Global Brand President, Luxury, Women’s Collections, and World of Accessories
     
Reports To:
 
Stefan Larsson – President and Chief Executive Officer
     
Base Salary:
 
$950,000 annually (less all applicable taxes and other deductions)
     
Executive Officer
   
Annual Incentive
   
Plan (EOAIP):
 
Bonus target will be 175% and will be based 100% on Corporate results.
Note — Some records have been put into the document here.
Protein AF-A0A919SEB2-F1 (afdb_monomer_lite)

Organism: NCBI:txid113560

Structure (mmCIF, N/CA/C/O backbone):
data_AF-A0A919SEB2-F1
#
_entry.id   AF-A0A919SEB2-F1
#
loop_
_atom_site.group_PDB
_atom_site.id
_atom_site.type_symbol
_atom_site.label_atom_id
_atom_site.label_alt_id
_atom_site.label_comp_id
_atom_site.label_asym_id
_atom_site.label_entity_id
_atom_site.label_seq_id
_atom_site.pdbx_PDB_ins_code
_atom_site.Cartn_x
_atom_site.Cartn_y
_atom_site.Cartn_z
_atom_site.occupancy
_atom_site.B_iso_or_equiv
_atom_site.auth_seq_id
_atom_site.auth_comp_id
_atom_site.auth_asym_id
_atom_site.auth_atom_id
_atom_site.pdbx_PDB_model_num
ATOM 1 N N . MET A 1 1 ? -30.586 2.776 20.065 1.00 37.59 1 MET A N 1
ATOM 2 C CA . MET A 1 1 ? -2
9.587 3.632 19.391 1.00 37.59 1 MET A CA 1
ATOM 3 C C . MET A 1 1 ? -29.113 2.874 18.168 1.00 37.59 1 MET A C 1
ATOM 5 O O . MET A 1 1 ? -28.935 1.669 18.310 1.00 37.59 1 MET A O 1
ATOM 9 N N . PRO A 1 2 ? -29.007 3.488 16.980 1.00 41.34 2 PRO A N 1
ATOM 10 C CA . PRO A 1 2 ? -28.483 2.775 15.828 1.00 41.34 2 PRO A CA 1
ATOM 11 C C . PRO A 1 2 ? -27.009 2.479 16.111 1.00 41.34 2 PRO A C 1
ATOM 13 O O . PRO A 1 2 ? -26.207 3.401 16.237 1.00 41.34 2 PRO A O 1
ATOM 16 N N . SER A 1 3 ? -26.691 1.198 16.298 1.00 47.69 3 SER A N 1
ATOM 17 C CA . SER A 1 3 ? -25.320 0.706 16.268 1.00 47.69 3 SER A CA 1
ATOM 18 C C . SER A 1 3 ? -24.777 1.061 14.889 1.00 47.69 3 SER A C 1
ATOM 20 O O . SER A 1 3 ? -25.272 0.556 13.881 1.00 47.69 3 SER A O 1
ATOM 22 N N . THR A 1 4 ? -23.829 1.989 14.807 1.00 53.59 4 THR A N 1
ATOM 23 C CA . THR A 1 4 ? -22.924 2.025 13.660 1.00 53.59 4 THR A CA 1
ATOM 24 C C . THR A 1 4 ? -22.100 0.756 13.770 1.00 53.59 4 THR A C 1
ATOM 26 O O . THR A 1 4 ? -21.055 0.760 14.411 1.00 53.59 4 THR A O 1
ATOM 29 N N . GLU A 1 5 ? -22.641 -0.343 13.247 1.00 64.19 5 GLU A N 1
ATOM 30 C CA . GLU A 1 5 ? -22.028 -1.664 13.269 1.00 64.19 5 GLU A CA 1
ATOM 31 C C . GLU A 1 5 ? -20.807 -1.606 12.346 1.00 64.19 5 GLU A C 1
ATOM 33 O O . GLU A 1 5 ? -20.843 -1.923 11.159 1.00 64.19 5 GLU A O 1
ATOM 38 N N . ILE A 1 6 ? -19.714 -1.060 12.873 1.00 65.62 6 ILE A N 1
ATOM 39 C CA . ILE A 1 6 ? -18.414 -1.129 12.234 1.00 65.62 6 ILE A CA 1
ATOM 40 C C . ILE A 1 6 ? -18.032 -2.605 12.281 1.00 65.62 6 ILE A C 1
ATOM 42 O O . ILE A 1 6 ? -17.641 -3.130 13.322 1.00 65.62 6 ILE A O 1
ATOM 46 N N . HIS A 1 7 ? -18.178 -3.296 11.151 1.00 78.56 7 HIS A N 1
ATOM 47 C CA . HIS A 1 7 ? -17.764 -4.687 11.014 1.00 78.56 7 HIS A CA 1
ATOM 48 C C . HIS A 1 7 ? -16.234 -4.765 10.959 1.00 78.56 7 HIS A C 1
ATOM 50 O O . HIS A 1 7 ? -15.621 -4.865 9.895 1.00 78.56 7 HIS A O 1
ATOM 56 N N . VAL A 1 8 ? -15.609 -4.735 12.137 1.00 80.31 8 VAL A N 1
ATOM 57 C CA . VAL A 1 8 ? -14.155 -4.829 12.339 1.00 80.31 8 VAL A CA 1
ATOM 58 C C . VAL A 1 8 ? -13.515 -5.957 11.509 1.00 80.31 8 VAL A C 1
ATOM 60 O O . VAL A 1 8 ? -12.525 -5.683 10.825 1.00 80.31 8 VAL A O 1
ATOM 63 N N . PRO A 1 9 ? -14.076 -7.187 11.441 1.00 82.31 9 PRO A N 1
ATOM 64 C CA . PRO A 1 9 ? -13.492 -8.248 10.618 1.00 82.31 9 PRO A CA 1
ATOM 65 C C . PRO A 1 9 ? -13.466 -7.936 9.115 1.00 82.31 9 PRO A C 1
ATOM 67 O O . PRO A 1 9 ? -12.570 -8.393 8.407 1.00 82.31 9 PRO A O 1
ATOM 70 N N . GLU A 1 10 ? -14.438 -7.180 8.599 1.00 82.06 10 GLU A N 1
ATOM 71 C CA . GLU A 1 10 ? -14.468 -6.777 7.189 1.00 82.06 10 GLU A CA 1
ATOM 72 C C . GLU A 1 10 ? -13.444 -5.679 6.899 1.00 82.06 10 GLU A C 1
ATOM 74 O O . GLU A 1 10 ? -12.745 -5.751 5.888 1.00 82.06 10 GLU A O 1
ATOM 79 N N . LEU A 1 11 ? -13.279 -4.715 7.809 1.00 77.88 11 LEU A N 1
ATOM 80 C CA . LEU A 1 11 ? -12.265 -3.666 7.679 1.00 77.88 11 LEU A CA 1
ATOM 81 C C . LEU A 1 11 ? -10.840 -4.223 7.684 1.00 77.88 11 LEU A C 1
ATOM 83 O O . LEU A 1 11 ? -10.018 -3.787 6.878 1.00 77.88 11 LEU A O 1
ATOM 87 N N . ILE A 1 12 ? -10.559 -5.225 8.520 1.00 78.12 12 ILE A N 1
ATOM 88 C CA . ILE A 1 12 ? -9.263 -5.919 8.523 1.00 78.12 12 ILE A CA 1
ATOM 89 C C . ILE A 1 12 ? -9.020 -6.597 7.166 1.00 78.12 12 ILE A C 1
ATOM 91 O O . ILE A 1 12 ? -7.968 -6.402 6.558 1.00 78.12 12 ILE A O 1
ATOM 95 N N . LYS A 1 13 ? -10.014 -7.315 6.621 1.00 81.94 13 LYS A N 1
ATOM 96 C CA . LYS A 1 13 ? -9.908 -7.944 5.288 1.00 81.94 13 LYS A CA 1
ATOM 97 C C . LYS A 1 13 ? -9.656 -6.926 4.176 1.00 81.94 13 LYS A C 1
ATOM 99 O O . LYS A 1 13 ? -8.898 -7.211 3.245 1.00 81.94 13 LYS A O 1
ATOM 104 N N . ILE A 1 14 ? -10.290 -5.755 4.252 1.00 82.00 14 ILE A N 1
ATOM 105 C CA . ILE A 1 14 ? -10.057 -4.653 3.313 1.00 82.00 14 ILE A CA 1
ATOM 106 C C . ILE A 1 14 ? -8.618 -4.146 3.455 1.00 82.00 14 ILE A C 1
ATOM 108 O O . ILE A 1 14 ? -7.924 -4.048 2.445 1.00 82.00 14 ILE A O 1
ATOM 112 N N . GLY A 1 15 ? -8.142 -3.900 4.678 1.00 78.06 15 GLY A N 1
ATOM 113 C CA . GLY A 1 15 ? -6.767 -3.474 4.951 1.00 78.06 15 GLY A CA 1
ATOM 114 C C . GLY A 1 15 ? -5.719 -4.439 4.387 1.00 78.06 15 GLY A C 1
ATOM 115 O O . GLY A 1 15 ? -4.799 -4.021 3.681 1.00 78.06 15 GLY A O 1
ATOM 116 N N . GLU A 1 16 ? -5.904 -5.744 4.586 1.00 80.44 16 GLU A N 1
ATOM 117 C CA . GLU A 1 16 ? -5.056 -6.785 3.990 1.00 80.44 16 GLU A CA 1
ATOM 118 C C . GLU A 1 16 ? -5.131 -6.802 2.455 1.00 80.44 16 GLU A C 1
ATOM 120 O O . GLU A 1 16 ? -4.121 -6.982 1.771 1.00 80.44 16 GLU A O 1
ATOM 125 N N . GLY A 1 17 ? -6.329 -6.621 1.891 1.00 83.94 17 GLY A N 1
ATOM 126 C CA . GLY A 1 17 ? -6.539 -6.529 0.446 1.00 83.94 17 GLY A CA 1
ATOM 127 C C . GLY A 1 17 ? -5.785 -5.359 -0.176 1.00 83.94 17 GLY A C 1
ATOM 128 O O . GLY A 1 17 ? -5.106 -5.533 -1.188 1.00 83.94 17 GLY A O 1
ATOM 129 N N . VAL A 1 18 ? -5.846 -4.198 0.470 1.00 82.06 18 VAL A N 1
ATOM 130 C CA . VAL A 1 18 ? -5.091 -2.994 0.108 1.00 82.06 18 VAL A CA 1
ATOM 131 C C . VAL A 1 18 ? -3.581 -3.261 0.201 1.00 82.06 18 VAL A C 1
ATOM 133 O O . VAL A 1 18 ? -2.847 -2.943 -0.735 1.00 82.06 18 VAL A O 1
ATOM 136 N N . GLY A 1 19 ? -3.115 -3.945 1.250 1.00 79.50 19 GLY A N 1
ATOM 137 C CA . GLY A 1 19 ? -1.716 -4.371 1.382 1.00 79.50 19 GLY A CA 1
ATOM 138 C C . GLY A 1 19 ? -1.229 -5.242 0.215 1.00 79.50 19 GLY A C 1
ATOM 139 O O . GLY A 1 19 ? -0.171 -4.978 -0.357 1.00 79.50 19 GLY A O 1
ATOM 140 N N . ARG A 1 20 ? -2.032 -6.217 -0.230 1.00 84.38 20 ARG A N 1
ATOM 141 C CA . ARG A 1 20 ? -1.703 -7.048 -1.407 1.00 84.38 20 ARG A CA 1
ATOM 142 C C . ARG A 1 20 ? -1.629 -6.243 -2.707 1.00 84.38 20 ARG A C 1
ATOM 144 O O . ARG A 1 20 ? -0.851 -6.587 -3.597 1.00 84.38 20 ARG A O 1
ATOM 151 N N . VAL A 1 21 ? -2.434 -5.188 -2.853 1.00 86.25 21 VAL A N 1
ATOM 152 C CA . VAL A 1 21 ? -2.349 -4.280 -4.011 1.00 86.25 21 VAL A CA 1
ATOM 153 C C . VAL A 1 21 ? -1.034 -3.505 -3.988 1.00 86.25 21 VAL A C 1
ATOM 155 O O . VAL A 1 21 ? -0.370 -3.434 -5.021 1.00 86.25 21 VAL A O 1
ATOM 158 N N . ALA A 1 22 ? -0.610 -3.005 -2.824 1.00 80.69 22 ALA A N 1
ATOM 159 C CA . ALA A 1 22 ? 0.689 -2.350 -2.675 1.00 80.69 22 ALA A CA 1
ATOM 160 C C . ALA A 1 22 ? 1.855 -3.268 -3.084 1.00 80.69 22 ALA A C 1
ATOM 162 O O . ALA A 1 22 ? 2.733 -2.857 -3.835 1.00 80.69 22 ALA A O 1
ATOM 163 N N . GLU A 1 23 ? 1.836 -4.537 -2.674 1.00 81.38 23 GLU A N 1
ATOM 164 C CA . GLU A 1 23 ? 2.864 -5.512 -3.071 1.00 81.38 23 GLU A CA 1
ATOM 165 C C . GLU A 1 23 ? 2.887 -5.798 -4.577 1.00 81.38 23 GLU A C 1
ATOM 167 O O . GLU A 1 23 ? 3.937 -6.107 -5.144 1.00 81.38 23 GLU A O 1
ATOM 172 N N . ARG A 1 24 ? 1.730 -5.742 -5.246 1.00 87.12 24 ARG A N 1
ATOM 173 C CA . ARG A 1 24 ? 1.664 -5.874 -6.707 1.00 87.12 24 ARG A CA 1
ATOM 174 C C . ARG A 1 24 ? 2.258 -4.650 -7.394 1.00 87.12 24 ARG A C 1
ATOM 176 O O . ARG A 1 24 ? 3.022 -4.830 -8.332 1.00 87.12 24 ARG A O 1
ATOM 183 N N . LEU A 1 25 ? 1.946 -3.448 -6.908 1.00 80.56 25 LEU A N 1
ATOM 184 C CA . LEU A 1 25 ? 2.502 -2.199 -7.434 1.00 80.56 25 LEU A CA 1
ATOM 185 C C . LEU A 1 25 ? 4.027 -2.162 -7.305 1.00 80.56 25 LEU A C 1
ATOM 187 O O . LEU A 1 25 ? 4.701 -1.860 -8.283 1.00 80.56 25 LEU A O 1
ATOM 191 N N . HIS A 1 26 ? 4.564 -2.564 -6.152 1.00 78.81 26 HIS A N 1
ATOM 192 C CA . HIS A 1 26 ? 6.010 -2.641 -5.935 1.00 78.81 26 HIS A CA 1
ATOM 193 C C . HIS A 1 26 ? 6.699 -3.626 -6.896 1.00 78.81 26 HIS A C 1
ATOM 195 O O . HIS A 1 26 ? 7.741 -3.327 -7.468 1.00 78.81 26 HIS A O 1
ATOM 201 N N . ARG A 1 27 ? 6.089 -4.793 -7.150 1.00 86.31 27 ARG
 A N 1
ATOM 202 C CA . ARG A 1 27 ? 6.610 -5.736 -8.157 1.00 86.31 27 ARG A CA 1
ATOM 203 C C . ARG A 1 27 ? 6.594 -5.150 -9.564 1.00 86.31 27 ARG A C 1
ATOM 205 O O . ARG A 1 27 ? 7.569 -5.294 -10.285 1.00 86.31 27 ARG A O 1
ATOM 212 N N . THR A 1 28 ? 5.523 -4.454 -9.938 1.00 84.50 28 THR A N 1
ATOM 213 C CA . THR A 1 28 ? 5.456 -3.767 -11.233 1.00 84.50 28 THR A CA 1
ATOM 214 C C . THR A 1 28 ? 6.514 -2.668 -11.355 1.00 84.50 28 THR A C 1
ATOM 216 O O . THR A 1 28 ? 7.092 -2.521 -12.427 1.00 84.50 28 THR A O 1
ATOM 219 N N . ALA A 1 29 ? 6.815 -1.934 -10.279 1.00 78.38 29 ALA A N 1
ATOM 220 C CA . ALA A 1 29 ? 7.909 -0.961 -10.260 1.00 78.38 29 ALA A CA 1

Calculation can flex up or down by -10% to +10% based on achievement of strategic goals.  The maximum bonus payable, including strategic goal adjustment, is capped at 350% of gross fiscal year salary earnings.
     
   
(At all times the bonus opportunity will be governed by the terms of the Company’s EOAIP, and nothing contained herein restricts the Company’s rights to alter, amend or terminate the EOAIP at any time.)
     
Annual Equity
   
Award:
 
Beginning Fiscal 2017, target equity value of at least $2,500,000 to be granted annually at the same time as annual awards to other executives, normally in May but may be earlier or later, and under terms of the equity program as approved each year by the Compensation and Organizational Development Committee of the Ralph Lauren Corporation Board of Directors (“Compensation Committee”), including grant structure, type of awards, conversion of value to actual number of shares, and other applicable factors as determined by the Committee in its discretion.
     
Legal Fees :
 
Reasonable, documented legal fees which you incur to review and consider your revised employment agreement will be reimbursed up to a maximum amount of $10,000.